▸ **Instructions for the task**: Reproduce, with no changes, the line that contains "ATOM 405 C C" and all the lines that come after it in the records.

▸ **Task data**:
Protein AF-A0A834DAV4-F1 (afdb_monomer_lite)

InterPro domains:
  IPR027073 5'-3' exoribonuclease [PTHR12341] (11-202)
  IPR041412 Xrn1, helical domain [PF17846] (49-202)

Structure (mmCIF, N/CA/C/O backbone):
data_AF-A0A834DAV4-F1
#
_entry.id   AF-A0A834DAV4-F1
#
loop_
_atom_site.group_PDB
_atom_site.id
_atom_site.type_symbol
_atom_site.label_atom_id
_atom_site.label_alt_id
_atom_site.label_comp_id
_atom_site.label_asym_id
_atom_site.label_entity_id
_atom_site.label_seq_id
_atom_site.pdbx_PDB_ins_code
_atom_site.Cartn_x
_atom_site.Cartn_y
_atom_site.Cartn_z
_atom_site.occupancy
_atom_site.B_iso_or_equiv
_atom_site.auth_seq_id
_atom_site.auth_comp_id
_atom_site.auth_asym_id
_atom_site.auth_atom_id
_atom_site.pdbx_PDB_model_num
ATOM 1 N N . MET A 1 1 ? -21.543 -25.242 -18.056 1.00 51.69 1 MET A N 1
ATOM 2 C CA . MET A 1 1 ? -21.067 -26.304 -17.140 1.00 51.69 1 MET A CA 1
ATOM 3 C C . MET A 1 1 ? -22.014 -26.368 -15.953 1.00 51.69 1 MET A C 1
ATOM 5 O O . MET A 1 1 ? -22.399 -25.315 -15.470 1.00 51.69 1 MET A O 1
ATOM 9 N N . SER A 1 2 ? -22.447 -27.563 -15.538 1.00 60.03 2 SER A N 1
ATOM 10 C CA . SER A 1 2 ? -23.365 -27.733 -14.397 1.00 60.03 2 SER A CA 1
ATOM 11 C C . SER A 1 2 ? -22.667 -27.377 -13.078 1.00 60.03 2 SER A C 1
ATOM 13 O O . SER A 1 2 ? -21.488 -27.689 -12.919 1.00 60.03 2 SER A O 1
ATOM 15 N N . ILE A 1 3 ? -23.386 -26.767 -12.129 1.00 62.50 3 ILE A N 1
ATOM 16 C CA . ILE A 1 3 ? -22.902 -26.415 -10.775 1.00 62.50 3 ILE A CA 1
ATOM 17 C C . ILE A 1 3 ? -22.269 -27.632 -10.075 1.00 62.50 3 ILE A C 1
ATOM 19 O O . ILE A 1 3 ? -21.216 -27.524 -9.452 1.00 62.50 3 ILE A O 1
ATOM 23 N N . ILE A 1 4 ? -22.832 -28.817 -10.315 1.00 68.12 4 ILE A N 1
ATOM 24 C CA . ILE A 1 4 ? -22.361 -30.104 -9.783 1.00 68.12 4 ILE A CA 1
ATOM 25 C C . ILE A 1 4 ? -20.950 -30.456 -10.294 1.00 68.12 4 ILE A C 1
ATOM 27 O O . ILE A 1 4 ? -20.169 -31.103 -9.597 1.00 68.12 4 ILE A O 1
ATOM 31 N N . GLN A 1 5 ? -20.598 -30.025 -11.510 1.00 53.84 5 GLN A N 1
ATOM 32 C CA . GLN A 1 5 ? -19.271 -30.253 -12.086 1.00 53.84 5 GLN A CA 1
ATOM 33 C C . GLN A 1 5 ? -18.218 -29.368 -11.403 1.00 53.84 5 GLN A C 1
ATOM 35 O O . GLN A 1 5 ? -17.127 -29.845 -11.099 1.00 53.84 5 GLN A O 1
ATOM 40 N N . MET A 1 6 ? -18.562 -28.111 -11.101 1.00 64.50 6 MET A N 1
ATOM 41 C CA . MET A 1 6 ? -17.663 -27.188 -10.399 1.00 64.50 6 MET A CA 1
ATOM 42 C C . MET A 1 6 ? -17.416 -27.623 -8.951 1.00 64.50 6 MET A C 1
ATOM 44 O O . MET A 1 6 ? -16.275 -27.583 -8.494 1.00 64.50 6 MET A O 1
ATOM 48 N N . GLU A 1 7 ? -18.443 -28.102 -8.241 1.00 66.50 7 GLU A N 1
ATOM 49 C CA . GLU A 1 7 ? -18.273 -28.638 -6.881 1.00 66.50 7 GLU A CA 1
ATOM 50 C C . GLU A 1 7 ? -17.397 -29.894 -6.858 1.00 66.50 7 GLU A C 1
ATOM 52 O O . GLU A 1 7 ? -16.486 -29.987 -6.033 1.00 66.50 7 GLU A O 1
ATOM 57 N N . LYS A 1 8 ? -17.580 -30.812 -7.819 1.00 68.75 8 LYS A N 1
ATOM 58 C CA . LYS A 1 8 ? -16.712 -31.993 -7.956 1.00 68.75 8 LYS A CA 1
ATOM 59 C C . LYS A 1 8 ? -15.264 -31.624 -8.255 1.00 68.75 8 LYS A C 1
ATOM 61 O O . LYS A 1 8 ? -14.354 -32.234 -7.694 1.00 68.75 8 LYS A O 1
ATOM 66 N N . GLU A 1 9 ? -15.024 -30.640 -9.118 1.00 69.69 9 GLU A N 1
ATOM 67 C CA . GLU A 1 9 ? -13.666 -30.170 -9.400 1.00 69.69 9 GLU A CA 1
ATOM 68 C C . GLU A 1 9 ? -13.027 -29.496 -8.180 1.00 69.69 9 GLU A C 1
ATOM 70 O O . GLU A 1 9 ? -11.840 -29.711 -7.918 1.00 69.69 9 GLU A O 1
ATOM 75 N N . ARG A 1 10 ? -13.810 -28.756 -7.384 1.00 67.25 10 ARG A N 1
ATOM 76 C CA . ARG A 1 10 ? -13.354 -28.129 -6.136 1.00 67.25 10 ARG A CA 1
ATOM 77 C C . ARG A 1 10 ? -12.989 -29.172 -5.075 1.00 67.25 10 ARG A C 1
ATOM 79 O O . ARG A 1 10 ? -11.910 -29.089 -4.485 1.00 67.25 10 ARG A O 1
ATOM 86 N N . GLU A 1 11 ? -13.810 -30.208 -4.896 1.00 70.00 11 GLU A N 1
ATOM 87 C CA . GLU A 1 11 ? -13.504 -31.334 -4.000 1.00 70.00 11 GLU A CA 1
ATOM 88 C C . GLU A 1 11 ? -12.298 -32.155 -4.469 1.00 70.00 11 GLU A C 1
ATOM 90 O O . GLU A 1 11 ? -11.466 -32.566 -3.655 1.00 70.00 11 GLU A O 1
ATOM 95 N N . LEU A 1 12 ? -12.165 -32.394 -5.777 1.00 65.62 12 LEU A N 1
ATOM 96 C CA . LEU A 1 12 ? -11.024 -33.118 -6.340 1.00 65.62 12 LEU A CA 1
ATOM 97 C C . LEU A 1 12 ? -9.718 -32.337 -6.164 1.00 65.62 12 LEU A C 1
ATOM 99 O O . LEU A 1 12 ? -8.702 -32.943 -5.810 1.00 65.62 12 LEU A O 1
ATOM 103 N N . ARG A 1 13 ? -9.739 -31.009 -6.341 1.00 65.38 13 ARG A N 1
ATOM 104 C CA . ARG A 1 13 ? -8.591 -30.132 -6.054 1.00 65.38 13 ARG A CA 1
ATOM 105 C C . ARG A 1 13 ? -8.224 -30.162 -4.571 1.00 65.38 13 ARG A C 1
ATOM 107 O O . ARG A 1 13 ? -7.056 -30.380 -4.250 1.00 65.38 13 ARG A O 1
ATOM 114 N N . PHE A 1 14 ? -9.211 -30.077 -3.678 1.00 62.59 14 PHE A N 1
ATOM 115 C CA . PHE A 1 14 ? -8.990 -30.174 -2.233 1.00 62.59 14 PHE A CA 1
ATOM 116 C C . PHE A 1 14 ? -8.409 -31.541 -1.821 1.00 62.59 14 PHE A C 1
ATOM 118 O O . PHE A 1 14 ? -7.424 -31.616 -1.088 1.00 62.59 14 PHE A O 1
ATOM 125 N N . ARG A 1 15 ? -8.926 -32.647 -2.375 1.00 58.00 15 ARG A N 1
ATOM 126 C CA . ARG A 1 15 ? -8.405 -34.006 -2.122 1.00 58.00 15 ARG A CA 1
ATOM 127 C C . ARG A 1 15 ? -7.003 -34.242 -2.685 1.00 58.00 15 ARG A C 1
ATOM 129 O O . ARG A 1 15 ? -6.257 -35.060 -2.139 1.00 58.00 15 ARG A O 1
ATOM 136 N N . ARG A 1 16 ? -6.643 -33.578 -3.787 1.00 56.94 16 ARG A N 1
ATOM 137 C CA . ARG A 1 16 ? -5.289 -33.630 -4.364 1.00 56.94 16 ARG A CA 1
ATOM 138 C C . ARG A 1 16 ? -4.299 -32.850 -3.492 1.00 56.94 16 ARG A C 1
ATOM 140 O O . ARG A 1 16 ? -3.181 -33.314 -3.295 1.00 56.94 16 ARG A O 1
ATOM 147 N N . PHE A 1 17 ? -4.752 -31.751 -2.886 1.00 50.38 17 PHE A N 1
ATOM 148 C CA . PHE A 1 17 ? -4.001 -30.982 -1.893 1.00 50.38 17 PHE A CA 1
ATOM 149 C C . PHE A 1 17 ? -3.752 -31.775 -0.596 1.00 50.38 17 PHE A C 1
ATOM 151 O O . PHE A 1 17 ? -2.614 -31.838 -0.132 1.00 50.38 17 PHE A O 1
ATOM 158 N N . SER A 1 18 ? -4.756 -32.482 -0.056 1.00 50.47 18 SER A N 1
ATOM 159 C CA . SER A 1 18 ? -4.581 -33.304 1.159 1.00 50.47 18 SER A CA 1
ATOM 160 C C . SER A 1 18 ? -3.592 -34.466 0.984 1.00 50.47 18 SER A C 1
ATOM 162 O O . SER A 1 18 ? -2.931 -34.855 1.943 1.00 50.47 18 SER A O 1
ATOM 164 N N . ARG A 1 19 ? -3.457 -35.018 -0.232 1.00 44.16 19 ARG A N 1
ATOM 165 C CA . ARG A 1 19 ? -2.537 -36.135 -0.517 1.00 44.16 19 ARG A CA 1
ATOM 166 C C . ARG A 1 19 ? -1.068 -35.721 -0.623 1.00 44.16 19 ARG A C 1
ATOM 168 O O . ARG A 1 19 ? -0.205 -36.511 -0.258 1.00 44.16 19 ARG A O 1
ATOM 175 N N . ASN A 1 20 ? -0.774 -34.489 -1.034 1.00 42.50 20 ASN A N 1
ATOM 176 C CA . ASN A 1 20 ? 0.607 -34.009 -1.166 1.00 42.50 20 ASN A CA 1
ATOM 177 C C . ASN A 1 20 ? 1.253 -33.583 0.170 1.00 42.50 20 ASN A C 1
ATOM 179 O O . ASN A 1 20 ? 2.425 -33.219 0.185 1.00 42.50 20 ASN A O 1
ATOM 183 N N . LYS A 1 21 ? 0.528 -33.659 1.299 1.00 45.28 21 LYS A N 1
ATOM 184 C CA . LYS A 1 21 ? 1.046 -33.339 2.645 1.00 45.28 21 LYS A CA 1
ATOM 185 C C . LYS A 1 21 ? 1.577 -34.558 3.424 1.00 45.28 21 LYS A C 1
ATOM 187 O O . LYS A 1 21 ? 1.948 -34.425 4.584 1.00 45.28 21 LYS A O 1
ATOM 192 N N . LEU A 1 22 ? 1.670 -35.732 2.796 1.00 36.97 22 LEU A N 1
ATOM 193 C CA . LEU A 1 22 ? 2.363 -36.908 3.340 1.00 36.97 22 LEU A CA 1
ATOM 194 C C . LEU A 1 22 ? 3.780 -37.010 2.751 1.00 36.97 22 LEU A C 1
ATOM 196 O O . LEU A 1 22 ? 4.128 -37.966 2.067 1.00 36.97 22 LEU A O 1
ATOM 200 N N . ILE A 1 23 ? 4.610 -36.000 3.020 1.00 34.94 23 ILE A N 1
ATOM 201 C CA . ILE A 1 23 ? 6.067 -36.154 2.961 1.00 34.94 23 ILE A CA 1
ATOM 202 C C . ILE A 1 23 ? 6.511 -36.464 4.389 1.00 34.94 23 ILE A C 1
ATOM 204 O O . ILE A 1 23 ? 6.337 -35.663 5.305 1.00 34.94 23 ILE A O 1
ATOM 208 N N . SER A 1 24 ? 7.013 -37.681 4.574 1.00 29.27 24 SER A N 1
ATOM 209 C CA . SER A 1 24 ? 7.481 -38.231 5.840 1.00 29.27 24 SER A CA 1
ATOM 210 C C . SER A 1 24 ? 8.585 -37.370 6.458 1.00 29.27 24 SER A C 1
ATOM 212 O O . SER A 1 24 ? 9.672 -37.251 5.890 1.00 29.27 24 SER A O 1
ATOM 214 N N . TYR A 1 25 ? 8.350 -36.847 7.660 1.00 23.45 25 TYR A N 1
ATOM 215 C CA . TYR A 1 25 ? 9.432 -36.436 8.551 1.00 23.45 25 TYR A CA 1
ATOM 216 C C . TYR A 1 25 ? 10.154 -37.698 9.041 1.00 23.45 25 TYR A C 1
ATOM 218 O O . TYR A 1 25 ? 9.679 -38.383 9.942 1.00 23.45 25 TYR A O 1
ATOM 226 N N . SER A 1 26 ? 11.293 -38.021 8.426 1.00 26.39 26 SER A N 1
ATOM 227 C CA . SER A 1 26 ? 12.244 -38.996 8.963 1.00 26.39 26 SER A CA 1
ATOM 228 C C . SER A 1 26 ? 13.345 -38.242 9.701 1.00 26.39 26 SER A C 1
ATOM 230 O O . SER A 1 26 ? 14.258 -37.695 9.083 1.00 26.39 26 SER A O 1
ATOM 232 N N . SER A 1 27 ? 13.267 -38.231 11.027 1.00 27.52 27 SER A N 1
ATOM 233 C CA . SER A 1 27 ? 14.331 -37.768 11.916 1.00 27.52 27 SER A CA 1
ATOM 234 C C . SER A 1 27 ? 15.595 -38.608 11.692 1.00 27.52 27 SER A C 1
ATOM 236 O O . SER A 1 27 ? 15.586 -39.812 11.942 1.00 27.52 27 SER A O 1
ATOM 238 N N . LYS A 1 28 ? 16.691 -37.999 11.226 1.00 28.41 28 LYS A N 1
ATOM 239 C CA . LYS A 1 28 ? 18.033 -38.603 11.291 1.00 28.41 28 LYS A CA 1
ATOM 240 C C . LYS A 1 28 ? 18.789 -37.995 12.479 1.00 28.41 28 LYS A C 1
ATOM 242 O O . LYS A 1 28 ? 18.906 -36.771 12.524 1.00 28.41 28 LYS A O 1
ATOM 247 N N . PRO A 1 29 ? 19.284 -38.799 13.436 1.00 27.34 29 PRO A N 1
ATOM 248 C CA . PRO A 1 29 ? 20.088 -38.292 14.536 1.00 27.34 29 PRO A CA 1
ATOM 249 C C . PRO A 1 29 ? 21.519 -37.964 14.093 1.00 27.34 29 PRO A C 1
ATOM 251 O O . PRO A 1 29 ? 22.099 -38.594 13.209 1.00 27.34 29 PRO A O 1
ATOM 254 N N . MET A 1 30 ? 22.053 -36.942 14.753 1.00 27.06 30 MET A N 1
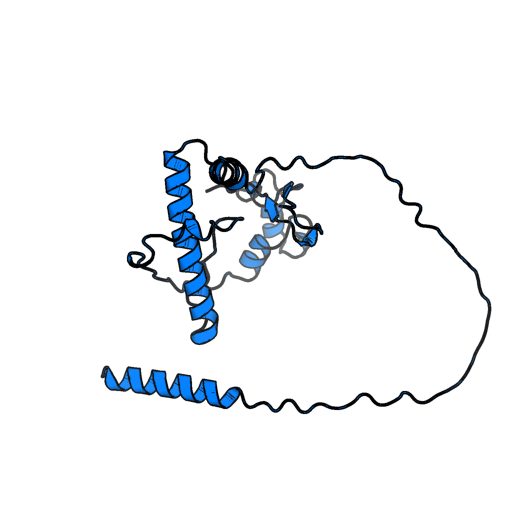
ATOM 255 C CA . MET A 1 30 ? 23.388 -36.367 14.634 1.00 27.06 30 MET A CA 1
ATOM 256 C C . MET A 1 30 ? 24.474 -37.409 14.962 1.00 27.06 30 MET A C 1
ATOM 258 O O . MET A 1 30 ? 24.457 -37.984 16.048 1.00 27.06 30 MET A O 1
ATOM 262 N N . SER A 1 31 ? 25.425 -37.640 14.048 1.00 30.66 31 SER A N 1
ATOM 263 C CA . SER A 1 31 ? 26.577 -38.529 14.266 1.00 30.66 31 SER A CA 1
ATOM 264 C C . SER A 1 31 ? 27.885 -37.884 13.793 1.00 30.66 31 SER A C 1
ATOM 266 O O . SER A 1 31 ? 28.116 -37.751 12.598 1.00 30.66 31 SER A O 1
ATOM 268 N N . GLN A 1 32 ? 28.687 -37.493 14.787 1.00 27.30 32 GLN A N 1
ATOM 269 C CA . GLN A 1 32 ? 30.148 -37.615 14.942 1.00 27.30 32 GLN A CA 1
ATOM 270 C C . GLN A 1 32 ? 31.076 -37.360 13.731 1.00 27.30 32 GLN A C 1
ATOM 272 O O . GLN A 1 32 ? 31.129 -38.134 12.781 1.00 27.30 32 GLN A O 1
ATOM 277 N N . ASN A 1 33 ? 31.912 -36.319 13.863 1.00 31.66 33 ASN A N 1
ATOM 278 C CA . ASN A 1 33 ? 33.100 -36.067 13.037 1.00 31.66 33 ASN A CA 1
ATOM 279 C C . ASN A 1 33 ? 34.268 -37.005 13.425 1.00 31.66 33 ASN A C 1
ATOM 281 O O . ASN A 1 33 ? 34.435 -37.271 14.619 1.00 31.66 33 ASN A O 1
ATOM 285 N N . PRO A 1 34 ? 35.125 -37.438 12.477 1.00 34.03 34 PRO A N 1
ATOM 286 C CA . PRO A 1 34 ? 36.364 -38.157 12.779 1.00 34.03 34 PRO A CA 1
ATOM 287 C C . PRO A 1 34 ? 37.565 -37.203 13.022 1.00 34.03 34 PRO A C 1
ATOM 289 O O . PRO A 1 34 ? 37.498 -36.035 12.630 1.00 34.03 34 PRO A O 1
ATOM 292 N N . PRO A 1 35 ? 38.662 -37.669 13.664 1.00 32.78 35 PRO A N 1
ATOM 293 C CA . PRO A 1 35 ? 39.724 -36.802 14.188 1.00 32.78 35 PRO A CA 1
ATOM 294 C C . PRO A 1 35 ? 41.023 -36.729 13.349 1.00 32.78 35 PRO A C 1
ATOM 296 O O . PRO A 1 35 ? 41.361 -37.663 12.628 1.00 32.78 35 PRO A O 1
ATOM 299 N N . ASN A 1 36 ? 41.791 -35.661 13.643 1.00 30.02 36 ASN A N 1
ATOM 300 C CA . ASN A 1 36 ? 43.249 -35.425 13.493 1.00 30.02 36 ASN A CA 1
ATOM 301 C C . ASN A 1 36 ? 43.819 -35.201 12.068 1.00 30.02 36 ASN A C 1
ATOM 303 O O . ASN A 1 36 ? 43.367 -35.811 11.116 1.00 30.02 36 ASN A O 1
ATOM 307 N N . SER A 1 37 ? 44.822 -34.338 11.821 1.00 29.34 37 SER A N 1
ATOM 308 C CA . SER A 1 37 ? 45.922 -33.844 12.675 1.00 29.34 37 SER A CA 1
ATOM 309 C C . SER A 1 37 ? 46.543 -32.503 12.209 1.00 29.34 37 SER A C 1
ATOM 311 O O . SER A 1 37 ? 46.790 -32.320 11.023 1.00 29.34 37 SER A O 1
ATOM 313 N N . LEU A 1 38 ? 46.873 -31.653 13.193 1.00 26.12 38 LEU A N 1
ATOM 314 C CA . LEU A 1 38 ? 48.072 -30.802 13.383 1.00 26.12 38 LEU A CA 1
ATOM 315 C C . LEU A 1 38 ? 48.758 -30.104 12.185 1.00 26.12 38 LEU A C 1
ATOM 317 O O . LEU A 1 38 ? 49.447 -30.739 11.394 1.00 26.12 38 LEU A O 1
ATOM 321 N N . ASN A 1 39 ? 48.794 -28.764 12.237 1.00 27.41 39 ASN A N 1
ATOM 322 C CA . ASN A 1 39 ? 50.072 -28.041 12.288 1.00 27.41 39 ASN A CA 1
ATOM 323 C C . ASN A 1 39 ? 49.925 -26.668 12.972 1.00 27.41 39 ASN A C 1
ATOM 325 O O . ASN A 1 39 ? 48.984 -25.922 12.715 1.00 27.41 39 ASN A O 1
ATOM 329 N N . GLN A 1 40 ? 50.849 -26.389 13.891 1.00 23.59 40 GLN A N 1
ATOM 330 C CA . GLN A 1 40 ? 50.946 -25.188 14.724 1.00 23.59 40 GLN A CA 1
ATOM 331 C C . GLN A 1 40 ? 51.650 -24.056 13.962 1.00 23.59 40 GLN A C 1
ATOM 333 O O . GLN A 1 40 ? 52.611 -24.334 13.253 1.00 23.59 40 GLN A O 1
ATOM 338 N N . SER A 1 41 ? 51.264 -22.795 14.193 1.00 27.03 41 SER A N 1
ATOM 339 C CA . SER A 1 41 ? 52.201 -21.779 14.706 1.00 27.03 41 SER A CA 1
ATOM 340 C C . SER A 1 41 ? 51.514 -20.438 15.013 1.00 27.03 41 SER A C 1
ATOM 342 O O . SER A 1 41 ? 50.825 -19.867 14.174 1.00 27.03 41 SER A O 1
ATOM 344 N N . SER A 1 42 ? 51.849 -19.927 16.204 1.00 27.42 42 SER A N 1
ATOM 345 C CA . SER A 1 42 ? 51.945 -18.520 16.642 1.00 27.42 42 SER A CA 1
ATOM 346 C C . SER A 1 42 ? 50.684 -17.646 16.733 1.00 27.42 42 SER A C 1
ATOM 348 O O . SER A 1 42 ? 50.169 -17.123 15.750 1.00 27.42 42 SER A O 1
ATOM 350 N N . ALA A 1 43 ? 50.291 -17.424 17.990 1.00 26.67 43 ALA A N 1
ATOM 351 C CA . ALA A 1 43 ? 49.326 -16.453 18.479 1.00 26.67 43 ALA A CA 1
ATOM 352 C C . ALA A 1 43 ? 49.802 -15.000 18.313 1.00 26.67 43 ALA A C 1
ATOM 354 O O . ALA A 1 43 ? 50.964 -14.686 18.574 1.00 26.67 43 ALA A O 1
ATOM 355 N N . VAL A 1 44 ? 48.864 -14.117 17.963 1.00 27.95 44 VAL A N 1
ATOM 356 C CA . VAL A 1 44 ? 48.928 -12.680 18.248 1.00 27.95 44 VAL A CA 1
ATOM 357 C C . VAL A 1 44 ? 47.553 -12.281 18.780 1.00 27.95 44 VAL A C 1
ATOM 359 O O . VAL A 1 44 ? 46.574 -12.241 18.036 1.00 27.95 44 VAL A O 1
ATOM 362 N N . ASP A 1 45 ? 47.484 -12.044 20.086 1.00 26.64 45 ASP A N 1
ATOM 363 C CA . ASP A 1 45 ? 46.301 -11.555 20.786 1.00 26.64 45 ASP A CA 1
ATOM 364 C C . ASP A 1 45 ? 46.032 -10.093 20.396 1.00 26.64 45 ASP A C 1
ATOM 366 O O . ASP A 1 45 ? 46.784 -9.191 20.763 1.00 26.64 45 ASP A O 1
ATOM 370 N N . ILE A 1 46 ? 44.940 -9.837 19.670 1.00 34.53 46 ILE A N 1
ATOM 371 C CA . ILE A 1 46 ? 44.350 -8.496 19.561 1.00 34.53 46 ILE A CA 1
ATOM 372 C C . ILE A 1 46 ? 43.043 -8.520 20.342 1.00 34.53 46 ILE A C 1
ATOM 374 O O . ILE A 1 46 ? 41.962 -8.807 19.832 1.00 34.53 46 ILE A O 1
ATOM 378 N N . GLN A 1 47 ? 43.172 -8.235 21.630 1.00 32.66 47 GLN A N 1
ATOM 379 C CA . GLN A 1 47 ? 42.063 -8.022 22.540 1.00 32.66 47 GLN A CA 1
ATOM 380 C C . GLN A 1 47 ? 41.598 -6.566 22.410 1.00 32.66 47 GLN A C 1
ATOM 382 O O . GLN A 1 47 ? 41.916 -5.720 23.241 1.00 32.66 47 GLN A O 1
ATOM 387 N N . THR A 1 48 ? 40.857 -6.242 21.348 1.00 28.58 48 THR A N 1
ATOM 388 C CA . THR A 1 48 ? 40.152 -4.954 21.279 1.00 28.58 48 THR A CA 1
ATOM 389 C C . THR A 1 48 ? 38.810 -5.091 21.985 1.00 28.58 48 THR A C 1
ATOM 391 O O . THR A 1 48 ? 37.824 -5.568 21.427 1.00 28.58 48 THR A O 1
ATOM 394 N N . GLN A 1 49 ? 38.798 -4.670 23.250 1.00 30.48 49 GLN A N 1
ATOM 395 C CA . GLN A 1 49 ? 37.593 -4.291 23.979 1.00 30.48 49 GLN A CA 1
ATOM 396 C C . GLN A 1 49 ? 36.758 -3.337 23.111 1.00 30.48 49 GLN A C 1
ATOM 398 O O . GLN A 1 49 ? 37.165 -2.202 22.869 1.00 30.48 49 GLN A O 1
ATOM 403 N N . MET A 1 50 ? 35.565 -3.758 22.681 1.00 28.80 50 MET A N 1
ATOM 404 C CA . MET A 1 50 ? 34.517 -2.803 22.322 1.00 28.80 50 MET A CA 1
ATOM 405 C C . MET A 1 50 ? 34.025 -2.163 23.619 1.00 28.80 50 MET A C 1
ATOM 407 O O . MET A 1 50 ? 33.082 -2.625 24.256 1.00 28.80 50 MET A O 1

▸ **Worked solution**:
ATOM 405 C C . MET A 1 50 ? 34.025 -2.163 23.619 1.00 28.80 50 MET A C 1
ATOM 407 O O . MET A 1 50 ? 33.082 -2.625 24.256 1.00 28.80 50 MET A O 1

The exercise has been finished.